A well-deﬁned product and service offering that is efﬁcient and effective allows Advisors to focus on their conscientious process and deliver a consistent experience to the client. A streamlined and simpliﬁed management toolkit separates the best from the rest. A robust team of in-house and external experts also allows for integrated solutions that are consistent and effective (deep investment offerings, wealth planning, tax planning, banking, etc.). Finally, the strategic use of technology is becoming more critical to serving clients in a 24/7 virtual world.
It’s all about the execution! To successfully execute requires a playbook that deﬁnes roles and responsibilities, as well as efﬁcient and effective team processes. Test how well your playbook is deﬁned by answering the following questions: Do you and the Advisors you work with have processes mapped out for:
Once a ﬁrm’s management team has deﬁned the skills, attributes, and processes to promote conscientious advising and has inculcated it in their existing team, the team can expand its internal and external recruiting. Many ﬁrms that focus on organic growth face a talent shortage within their industry and are in a war for talent.
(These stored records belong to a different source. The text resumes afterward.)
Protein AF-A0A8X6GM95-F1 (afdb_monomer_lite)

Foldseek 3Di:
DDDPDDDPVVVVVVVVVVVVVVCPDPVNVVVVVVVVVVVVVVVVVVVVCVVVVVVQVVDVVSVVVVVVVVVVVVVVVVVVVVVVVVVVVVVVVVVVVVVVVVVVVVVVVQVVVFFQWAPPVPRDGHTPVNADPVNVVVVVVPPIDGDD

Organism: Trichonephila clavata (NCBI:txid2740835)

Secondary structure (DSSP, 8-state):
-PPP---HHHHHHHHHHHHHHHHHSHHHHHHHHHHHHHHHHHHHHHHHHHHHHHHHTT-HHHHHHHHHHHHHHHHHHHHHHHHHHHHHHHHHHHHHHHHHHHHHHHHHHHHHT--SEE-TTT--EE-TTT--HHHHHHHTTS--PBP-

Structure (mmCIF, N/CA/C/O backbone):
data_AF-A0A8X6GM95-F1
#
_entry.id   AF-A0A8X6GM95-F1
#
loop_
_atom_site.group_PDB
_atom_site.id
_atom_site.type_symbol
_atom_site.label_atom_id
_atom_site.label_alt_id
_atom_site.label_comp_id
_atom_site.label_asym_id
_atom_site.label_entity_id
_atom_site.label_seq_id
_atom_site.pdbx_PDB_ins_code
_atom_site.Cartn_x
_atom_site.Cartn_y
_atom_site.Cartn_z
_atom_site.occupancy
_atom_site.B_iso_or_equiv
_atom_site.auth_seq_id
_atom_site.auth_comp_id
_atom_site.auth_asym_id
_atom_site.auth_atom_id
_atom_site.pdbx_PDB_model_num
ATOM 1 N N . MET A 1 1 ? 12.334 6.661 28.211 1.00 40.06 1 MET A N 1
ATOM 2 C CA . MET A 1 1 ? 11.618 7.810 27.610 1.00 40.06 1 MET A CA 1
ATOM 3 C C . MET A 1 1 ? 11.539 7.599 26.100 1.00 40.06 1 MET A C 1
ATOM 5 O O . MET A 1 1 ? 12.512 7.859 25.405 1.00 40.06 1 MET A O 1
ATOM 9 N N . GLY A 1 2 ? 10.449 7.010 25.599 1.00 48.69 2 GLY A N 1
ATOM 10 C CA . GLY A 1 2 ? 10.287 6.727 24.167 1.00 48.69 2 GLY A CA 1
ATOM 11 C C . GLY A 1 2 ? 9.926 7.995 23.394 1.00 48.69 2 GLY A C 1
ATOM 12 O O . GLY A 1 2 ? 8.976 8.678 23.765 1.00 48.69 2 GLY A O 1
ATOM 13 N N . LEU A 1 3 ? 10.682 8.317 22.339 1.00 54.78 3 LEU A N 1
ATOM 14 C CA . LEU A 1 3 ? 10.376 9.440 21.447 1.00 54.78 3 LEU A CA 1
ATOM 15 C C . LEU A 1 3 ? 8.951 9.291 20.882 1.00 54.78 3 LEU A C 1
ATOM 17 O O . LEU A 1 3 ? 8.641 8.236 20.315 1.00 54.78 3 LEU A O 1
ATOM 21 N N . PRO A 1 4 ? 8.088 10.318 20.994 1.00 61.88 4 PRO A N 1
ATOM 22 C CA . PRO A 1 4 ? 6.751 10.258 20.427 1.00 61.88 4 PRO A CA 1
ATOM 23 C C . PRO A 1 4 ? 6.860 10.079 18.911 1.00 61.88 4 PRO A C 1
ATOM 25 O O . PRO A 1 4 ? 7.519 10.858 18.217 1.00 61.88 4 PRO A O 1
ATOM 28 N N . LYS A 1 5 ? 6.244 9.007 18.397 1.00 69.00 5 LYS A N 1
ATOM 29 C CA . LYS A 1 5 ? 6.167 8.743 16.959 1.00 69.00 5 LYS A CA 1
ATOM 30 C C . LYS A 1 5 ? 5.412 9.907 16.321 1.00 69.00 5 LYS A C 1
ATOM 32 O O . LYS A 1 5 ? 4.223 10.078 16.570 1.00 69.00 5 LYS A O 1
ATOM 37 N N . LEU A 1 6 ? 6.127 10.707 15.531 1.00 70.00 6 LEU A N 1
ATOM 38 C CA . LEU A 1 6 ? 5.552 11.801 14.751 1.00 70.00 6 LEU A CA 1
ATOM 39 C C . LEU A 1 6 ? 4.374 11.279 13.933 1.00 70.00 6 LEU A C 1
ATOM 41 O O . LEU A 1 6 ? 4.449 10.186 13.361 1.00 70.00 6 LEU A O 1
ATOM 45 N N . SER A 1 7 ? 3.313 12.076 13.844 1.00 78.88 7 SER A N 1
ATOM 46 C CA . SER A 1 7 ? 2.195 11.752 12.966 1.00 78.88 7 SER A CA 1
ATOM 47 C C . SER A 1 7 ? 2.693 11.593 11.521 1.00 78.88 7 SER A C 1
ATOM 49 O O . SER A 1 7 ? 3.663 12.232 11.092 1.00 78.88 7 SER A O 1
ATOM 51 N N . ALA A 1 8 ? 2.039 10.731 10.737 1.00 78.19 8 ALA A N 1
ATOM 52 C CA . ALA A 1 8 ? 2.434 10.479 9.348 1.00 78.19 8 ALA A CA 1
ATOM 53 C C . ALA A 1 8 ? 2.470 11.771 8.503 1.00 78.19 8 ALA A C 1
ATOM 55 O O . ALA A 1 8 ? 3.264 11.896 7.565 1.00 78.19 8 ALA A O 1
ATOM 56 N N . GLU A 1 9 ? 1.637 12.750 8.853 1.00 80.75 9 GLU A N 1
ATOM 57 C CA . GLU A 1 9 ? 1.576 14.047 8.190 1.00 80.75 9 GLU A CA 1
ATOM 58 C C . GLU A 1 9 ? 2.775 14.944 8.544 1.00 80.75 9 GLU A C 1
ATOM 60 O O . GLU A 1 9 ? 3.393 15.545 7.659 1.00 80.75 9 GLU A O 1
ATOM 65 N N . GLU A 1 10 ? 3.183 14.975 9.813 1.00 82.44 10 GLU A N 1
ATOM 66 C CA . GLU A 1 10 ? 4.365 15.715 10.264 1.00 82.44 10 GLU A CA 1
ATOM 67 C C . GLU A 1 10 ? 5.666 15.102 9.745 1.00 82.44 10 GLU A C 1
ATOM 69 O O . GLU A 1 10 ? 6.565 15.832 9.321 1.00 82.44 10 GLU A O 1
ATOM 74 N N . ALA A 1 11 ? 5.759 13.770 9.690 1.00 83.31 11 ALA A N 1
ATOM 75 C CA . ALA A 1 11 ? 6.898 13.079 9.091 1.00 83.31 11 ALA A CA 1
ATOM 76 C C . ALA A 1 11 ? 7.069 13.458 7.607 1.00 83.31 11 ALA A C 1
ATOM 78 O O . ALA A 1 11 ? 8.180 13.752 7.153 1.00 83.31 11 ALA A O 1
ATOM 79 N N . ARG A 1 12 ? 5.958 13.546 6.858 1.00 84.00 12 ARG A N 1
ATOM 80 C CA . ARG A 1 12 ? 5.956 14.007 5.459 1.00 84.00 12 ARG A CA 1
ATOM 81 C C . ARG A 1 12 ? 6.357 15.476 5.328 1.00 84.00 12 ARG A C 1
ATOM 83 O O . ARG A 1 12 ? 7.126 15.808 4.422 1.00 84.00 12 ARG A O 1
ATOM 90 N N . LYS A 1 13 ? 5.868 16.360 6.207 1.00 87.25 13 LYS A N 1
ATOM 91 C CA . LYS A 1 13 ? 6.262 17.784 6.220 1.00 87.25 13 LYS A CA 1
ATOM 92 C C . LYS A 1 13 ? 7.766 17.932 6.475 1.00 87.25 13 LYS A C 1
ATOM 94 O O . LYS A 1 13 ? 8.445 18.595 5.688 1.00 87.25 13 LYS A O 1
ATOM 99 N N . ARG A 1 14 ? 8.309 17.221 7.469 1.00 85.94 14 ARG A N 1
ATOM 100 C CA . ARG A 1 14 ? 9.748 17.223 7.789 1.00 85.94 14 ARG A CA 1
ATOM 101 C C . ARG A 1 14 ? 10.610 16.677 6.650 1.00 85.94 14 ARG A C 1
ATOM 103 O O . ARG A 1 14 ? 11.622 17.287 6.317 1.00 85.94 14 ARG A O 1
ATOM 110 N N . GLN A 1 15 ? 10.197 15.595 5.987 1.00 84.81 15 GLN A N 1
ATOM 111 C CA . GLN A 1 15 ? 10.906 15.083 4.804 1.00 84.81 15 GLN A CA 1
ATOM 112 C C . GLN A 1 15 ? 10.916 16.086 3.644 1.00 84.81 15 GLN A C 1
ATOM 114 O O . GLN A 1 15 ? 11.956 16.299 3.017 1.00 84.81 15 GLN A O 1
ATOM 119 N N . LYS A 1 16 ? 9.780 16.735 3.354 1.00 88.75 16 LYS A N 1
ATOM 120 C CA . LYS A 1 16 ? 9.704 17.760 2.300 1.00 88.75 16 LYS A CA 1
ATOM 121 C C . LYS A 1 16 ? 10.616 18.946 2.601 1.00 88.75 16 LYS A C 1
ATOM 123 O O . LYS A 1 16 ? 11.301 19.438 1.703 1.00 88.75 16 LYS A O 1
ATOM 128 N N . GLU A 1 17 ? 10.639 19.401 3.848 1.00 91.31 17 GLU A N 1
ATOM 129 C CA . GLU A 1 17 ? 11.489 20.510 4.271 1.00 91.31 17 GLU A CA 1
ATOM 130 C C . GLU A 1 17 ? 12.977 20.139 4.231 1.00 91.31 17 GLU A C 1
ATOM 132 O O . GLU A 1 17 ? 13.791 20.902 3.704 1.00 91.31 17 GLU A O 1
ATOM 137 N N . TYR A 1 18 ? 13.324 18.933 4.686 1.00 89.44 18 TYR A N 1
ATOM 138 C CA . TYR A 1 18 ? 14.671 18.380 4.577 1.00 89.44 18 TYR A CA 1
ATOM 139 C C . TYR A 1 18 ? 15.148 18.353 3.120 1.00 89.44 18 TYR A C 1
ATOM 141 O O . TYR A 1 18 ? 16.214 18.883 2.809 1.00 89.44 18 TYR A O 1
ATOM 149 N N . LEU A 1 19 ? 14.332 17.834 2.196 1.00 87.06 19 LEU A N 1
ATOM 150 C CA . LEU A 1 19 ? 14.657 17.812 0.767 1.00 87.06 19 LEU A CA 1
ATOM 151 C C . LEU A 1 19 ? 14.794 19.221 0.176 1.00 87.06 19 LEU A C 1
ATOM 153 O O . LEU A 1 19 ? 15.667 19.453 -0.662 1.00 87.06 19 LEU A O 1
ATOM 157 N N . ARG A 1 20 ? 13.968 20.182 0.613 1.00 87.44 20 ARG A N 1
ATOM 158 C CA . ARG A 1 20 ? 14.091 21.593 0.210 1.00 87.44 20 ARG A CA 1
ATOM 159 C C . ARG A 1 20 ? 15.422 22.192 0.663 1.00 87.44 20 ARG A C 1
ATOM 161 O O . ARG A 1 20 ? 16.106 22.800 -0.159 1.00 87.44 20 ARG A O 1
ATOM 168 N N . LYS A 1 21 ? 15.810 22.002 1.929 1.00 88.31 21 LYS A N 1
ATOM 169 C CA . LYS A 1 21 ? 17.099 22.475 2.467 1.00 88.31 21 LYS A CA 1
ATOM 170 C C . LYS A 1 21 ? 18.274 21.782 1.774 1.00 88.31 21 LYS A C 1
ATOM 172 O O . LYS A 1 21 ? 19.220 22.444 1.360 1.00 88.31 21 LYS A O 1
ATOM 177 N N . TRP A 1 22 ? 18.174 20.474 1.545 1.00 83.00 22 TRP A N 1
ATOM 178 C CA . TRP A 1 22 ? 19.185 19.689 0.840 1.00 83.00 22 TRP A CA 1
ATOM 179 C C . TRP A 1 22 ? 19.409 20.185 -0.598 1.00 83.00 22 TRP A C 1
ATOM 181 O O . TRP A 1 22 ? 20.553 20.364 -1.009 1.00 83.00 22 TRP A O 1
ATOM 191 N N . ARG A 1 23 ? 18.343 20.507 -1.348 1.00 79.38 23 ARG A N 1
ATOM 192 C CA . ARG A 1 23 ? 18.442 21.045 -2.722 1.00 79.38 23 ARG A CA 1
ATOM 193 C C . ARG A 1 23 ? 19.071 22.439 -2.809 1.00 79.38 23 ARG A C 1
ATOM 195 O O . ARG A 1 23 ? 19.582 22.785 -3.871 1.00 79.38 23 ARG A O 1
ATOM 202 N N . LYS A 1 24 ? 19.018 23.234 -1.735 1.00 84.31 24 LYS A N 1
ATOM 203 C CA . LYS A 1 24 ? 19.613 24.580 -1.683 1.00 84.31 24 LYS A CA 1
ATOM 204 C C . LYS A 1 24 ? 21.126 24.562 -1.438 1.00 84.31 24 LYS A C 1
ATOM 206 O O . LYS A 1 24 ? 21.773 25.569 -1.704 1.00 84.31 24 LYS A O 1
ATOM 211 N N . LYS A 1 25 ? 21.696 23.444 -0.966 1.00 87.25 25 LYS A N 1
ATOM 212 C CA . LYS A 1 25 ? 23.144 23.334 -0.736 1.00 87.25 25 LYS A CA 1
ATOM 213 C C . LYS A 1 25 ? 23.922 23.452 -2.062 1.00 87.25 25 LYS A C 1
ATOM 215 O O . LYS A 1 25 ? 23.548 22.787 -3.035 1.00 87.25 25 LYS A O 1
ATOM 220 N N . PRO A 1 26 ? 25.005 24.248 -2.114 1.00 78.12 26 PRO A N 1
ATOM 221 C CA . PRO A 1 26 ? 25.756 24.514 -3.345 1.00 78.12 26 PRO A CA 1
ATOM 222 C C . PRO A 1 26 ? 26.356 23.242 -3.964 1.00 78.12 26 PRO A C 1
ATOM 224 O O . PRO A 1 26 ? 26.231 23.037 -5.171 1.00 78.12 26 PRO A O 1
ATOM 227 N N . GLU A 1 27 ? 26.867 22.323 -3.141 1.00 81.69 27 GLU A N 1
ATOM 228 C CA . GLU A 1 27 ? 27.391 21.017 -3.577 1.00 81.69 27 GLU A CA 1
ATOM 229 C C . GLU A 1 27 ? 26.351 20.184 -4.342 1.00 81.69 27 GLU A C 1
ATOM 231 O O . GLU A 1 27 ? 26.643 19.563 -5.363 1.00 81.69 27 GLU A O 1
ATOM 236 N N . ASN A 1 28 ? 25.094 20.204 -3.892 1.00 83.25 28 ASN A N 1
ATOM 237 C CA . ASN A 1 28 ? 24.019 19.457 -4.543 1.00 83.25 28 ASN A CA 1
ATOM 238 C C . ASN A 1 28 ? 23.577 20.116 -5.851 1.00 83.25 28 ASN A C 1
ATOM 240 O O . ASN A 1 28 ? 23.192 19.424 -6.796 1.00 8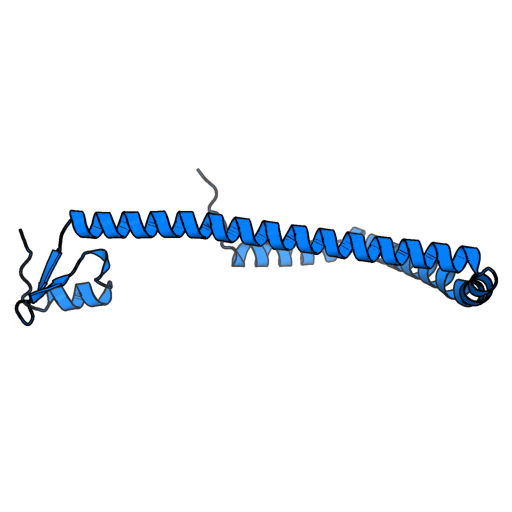3.25 28 ASN A O 1
ATOM 244 N N . LYS A 1 29 ? 23.662 21.448 -5.941 1.00 80.31 29 LYS A N 1
ATOM 245 C CA . LYS A 1 29 ? 23.434 22.181 -7.193 1.00 80.31 29 LYS A CA 1
ATOM 246 C C . LYS A 1 29 ? 24.494 21.811 -8.237 1.00 80.31 29 LYS A C 1
ATOM 248 O O . LYS A 1 29 ? 24.144 21.605 -9.398 1.00 80.31 29 LYS A O 1
ATOM 253 N N . GLN A 1 30 ? 25.750 21.661 -7.819 1.00 83.69 30 GLN A N 1
ATOM 254 C CA . GLN A 1 30 ? 26.854 21.234 -8.680 1.00 83.69 30 GLN A CA 1
ATOM 255 C C . GLN A 1 30 ? 26.703 19.774 -9.128 1.00 83.69 30 GLN A C 1
ATOM 257 O O . GLN A 1 30 ? 26.703 19.514 -10.330 1.00 83.69 30 GLN A O 1
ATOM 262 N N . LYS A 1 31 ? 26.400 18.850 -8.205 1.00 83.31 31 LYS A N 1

This focus hampers their ability to expand their Advisor teams. Firms can address this by widening the search to include the talent pool from other industries and identify candidates looking for new careers. Conscientious employees exist in every industry; it’s actually easier to teach a new recruit the technical aspects of a wealth management sales process and practice than to teach an employee the subtle and complex personal qualities of competence, credibility, and empathy needed for a client-centered culture.
Conscientious Advisors outperform their peers. Becoming a Conscientious Advisor requires attention to the details of both practice management and client interaction. Advisors’ actions become their personal brand, and many underestimate the power of developing efﬁcient and effective processes and skills. Like many things, a talented and effective coach can have a major impact in helping an Advisor develop and reﬁne conscientious skill sets and strategies. The best coaches use tools such as the Caliper Proﬁle to help them assess recruits and existing employees. These coaches also have developed playbooks and are relentless in their pursuit of excellence for themselves and their teams. Firms that invest in developing their sales managers’ coaching skills, as well as the infrastructure needed to support this new advisory paradigm, will not only win the talent war, but will also be more cost effective, while improving proﬁtability.